Things that make a review faster:

- Smaller diff (fewer files, fewer lines).
- Simple code without deep cross-file dependencies.
- A healthy AI provider.

Things that make a review slower:

- Larger diffs, especially over 1,500 changed lines.
- High AI-provider load — requests queue under heavy traffic.
- Rare: Azure DevOps API delays when fetching the diff or posting comments.

## When a review takes longer than expected

Most reviews complete within 5 minutes. If a review has not finished within roughly 10 minutes — for example, during high AI-provider load — ADO Pilot cancels the in-flight request and re-runs the same analysis on a more reliable path:

- The review still completes, with the same findings format and the same tracking-comment lifecycle. You will not see a difference in the output.
- The extra time comes from the wait before the switch, not from the fallback path itself — once it switches, the review finishes quickly.

This path is reserved for the rare cases where the primary path has genuinely stalled — most reviews never need it.

## Where to see the duration

The full review detail page — linked from "full review" in the tracking comment's footer — shows the total duration alongside queued and completed timestamps so you can see the wall-clock span of the run.
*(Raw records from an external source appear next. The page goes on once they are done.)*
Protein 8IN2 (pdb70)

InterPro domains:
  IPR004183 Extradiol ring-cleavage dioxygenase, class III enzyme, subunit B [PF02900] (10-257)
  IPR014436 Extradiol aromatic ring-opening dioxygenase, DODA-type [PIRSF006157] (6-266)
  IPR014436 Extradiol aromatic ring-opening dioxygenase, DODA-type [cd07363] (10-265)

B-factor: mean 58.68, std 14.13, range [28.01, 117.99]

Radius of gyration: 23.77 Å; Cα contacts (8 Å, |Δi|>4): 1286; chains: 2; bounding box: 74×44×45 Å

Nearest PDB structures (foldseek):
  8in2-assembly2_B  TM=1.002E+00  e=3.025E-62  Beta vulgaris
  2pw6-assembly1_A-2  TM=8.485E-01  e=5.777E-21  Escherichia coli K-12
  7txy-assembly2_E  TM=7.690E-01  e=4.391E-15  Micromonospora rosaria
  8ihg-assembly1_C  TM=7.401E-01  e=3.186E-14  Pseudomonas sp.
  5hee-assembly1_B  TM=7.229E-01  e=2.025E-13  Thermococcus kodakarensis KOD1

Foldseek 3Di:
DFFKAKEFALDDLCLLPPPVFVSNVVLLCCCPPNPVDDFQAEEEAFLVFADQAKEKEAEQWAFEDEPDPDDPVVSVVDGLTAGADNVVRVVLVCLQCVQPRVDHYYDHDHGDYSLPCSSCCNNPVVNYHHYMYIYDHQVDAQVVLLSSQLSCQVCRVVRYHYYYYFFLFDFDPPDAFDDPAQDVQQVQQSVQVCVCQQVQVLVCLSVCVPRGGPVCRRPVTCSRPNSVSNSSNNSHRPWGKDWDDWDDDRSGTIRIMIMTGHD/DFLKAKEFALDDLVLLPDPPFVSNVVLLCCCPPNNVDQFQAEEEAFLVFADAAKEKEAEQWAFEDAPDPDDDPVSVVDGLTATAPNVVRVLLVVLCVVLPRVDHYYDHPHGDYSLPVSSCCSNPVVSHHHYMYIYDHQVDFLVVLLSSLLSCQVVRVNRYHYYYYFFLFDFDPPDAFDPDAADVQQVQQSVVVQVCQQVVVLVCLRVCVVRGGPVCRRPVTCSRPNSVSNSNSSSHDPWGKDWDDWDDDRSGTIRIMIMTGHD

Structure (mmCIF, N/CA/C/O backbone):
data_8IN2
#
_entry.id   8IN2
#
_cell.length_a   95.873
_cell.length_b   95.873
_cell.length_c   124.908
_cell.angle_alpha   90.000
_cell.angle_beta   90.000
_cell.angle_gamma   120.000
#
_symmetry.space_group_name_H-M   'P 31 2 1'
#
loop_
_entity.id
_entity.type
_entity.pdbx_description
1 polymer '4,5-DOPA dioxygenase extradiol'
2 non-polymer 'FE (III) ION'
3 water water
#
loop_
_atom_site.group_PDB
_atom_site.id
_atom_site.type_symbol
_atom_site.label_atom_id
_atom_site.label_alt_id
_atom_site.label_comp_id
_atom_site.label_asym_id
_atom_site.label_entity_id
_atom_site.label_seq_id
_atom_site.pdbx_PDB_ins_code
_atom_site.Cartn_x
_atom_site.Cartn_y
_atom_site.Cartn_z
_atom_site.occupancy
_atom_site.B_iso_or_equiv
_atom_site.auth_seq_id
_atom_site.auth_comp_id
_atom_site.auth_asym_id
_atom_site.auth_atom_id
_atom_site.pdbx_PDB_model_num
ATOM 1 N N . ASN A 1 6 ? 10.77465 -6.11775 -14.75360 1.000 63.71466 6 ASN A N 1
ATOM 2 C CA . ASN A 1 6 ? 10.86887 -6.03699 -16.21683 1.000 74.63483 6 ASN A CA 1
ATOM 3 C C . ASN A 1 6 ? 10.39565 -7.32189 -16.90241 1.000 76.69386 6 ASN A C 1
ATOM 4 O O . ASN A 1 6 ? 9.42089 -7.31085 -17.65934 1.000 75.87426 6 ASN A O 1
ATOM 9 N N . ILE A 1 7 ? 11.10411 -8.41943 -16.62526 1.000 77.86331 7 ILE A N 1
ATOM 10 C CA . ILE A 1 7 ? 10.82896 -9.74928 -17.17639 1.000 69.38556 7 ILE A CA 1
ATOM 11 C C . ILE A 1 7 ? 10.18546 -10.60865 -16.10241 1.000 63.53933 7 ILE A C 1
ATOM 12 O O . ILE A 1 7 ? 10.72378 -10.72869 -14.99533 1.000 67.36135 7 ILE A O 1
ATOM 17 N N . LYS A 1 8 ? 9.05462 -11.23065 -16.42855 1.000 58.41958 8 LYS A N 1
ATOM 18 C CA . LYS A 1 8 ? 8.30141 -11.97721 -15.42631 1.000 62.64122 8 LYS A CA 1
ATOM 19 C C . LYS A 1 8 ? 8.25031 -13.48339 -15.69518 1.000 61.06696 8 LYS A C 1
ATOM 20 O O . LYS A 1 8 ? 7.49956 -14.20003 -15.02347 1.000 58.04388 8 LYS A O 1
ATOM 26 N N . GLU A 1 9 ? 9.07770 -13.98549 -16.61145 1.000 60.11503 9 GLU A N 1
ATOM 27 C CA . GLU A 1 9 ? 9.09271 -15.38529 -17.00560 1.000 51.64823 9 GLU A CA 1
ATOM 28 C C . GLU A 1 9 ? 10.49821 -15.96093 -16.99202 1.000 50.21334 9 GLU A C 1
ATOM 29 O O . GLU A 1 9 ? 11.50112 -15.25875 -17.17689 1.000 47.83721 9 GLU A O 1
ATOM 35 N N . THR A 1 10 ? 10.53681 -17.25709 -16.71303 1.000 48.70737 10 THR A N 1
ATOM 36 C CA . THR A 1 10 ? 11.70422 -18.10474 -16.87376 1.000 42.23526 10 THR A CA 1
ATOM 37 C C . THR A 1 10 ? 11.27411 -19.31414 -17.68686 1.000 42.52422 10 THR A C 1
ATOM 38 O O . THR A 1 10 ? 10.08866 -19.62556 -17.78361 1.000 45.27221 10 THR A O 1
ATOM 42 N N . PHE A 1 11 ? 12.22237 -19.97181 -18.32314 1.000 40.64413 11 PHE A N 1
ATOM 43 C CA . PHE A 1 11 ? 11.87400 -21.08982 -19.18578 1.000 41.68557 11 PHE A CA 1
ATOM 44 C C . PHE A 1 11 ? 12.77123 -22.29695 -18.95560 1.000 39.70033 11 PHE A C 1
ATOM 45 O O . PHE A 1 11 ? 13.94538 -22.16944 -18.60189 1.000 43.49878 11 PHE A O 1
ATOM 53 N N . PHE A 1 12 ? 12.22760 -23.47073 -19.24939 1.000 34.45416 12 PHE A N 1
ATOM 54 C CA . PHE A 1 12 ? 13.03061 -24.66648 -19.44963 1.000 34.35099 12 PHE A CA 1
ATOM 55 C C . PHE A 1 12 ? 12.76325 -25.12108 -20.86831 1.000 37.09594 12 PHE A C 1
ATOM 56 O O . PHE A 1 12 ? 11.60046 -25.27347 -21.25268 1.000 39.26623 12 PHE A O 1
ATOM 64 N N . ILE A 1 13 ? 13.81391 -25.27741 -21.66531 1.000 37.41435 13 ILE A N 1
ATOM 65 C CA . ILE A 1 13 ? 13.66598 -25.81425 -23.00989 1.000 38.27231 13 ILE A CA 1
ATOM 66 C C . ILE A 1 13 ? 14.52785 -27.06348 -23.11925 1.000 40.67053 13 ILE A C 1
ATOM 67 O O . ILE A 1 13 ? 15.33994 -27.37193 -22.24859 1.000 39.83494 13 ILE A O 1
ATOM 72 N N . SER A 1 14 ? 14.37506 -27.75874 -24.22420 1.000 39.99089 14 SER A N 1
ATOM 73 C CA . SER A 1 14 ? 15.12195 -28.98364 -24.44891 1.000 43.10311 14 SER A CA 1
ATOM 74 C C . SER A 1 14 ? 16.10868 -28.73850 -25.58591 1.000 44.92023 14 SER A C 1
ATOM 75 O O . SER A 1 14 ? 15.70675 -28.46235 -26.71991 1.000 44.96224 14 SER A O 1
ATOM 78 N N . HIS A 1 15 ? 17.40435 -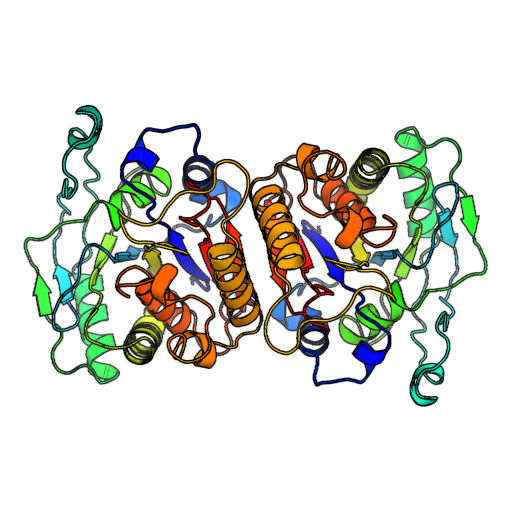28.73787 -25.24573 1.000 50.28346 15 HIS A N 1
ATOM 79 C CA . HIS A 1 15 ? 18.47722 -28.53125 -26.21238 1.000 42.69981 15 HIS A CA 1
ATOM 80 C C . HIS A 1 15 ? 18.53011 -29.63973 -27.26256 1.000 49.93412 15 HIS A C 1
ATOM 81 O O . HIS A 1 15 ? 19.31403 -29.52284 -28.21840 1.000 54.04861 15 HIS A O 1
ATOM 88 N N . GLY A 1 16 ? 17.75372 -30.71936 -27.08538 1.000 47.03514 16 GLY A N 1
ATOM 89 C CA . GLY A 1 16 ? 17.70747 -31.80495 -28.05620 1.000 44.42008 16 GLY A CA 1
ATOM 90 C C . GLY A 1 16 ? 19.05857 -32.47461 -28.25570 1.000 48.72491 16 GLY A C 1
ATOM 91 O O . GLY A 1 16 ? 19.70580 -32.95778 -27.31474 1.000 44.98232 16 GLY A O 1
ATOM 92 N N . THR A 1 17 ? 19.48794 -32.51482 -29.50810 1.000 51.89598 17 THR A N 1
ATOM 93 C CA . THR A 1 17 ? 20.80944 -32.95678 -29.92153 1.000 51.34917 17 THR A CA 1
ATOM 94 C C . THR A 1 17 ? 21.27771 -31.95489 -30.95913 1.000 54.94595 17 THR A C 1
ATOM 95 O O . THR A 1 17 ? 20.46882 -31.17372 -31.47623 1.000 54.20668 17 THR A O 1
ATOM 99 N N . PRO A 1 18 ? 22.57490 -31.93528 -31.28173 1.000 53.48420 18 PRO A N 1
ATOM 100 C CA . PRO A 1 18 ? 23.06653 -30.89082 -32.19888 1.000 55.43040 18 PRO A CA 1
ATOM 101 C C . PRO A 1 18 ? 22.35606 -30.89889 -33.54590 1.000 55.98275 18 PRO A C 1
ATOM 102 O O . PRO A 1 18 ? 22.30361 -29.86476 -34.22292 1.000 56.25108 18 PRO A O 1
ATOM 106 N N . MET A 1 19 ? 21.75033 -32.02153 -33.92485 1.000 54.64619 19 MET A N 1
ATOM 107 C CA . MET A 1 19 ? 21.03764 -32.08367 -35.18608 1.000 54.82205 19 MET A CA 1
ATOM 108 C C . MET A 1 19 ? 19.92893 -31.06087 -35.25512 1.000 53.63255 19 MET A C 1
ATOM 109 O O . MET A 1 19 ? 19.58042 -30.61060 -36.34741 1.000 58.43666 19 MET A O 1
ATOM 114 N N . MET A 1 20 ? 19.42415 -30.62875 -34.11655 1.000 51.60442 20 MET A N 1
ATOM 115 C CA . MET A 1 20 ? 18.36382 -29.64048 -34.11979 1.000 54.27404 20 MET A CA 1
ATOM 116 C C . MET A 1 20 ? 18.79648 -28.30553 -34.68917 1.000 55.58002 20 MET A C 1
ATOM 117 O O . MET A 1 20 ? 17.96782 -27.40110 -34.77408 1.000 56.24573 20 MET A O 1
ATOM 122 N N . ALA A 1 21 ? 20.05693 -28.14685 -35.08033 1.000 53.44627 21 ALA A N 1
ATOM 123 C CA . ALA A 1 21 ? 20.42630 -26.92744 -35.77456 1.000 53.74318 21 ALA A CA 1
ATOM 124 C C . ALA A 1 21 ? 20.03395 -27.00084 -37.24204 1.000 65.80655 21 ALA A C 1
ATOM 125 O O . ALA A 1 21 ? 19.70060 -25.98051 -37.85455 1.000 66.49803 21 ALA A O 1
ATOM 127 N N . ILE A 1 22 ? 20.04190 -28.20021 -37.81189 1.000 70.22517 22 ILE A N 1
ATOM 128 C CA . ILE A 1 22 ? 19.80801 -28.37566 -39.23774 1.000 66.18412 22 ILE A CA 1
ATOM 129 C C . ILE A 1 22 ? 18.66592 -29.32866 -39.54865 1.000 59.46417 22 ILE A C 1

## Speeding up your reviews

The biggest lever is PR size. A 500-line review is meaningfully faster than a 5,000-line review and almost always produces better findings, because the model can hold more of the change in working context. If you have a large refactor to ship, split it into per-subsystem PRs. Each one reviews quickly, and the rolling feedback is more useful than one slow verdict on the whole change.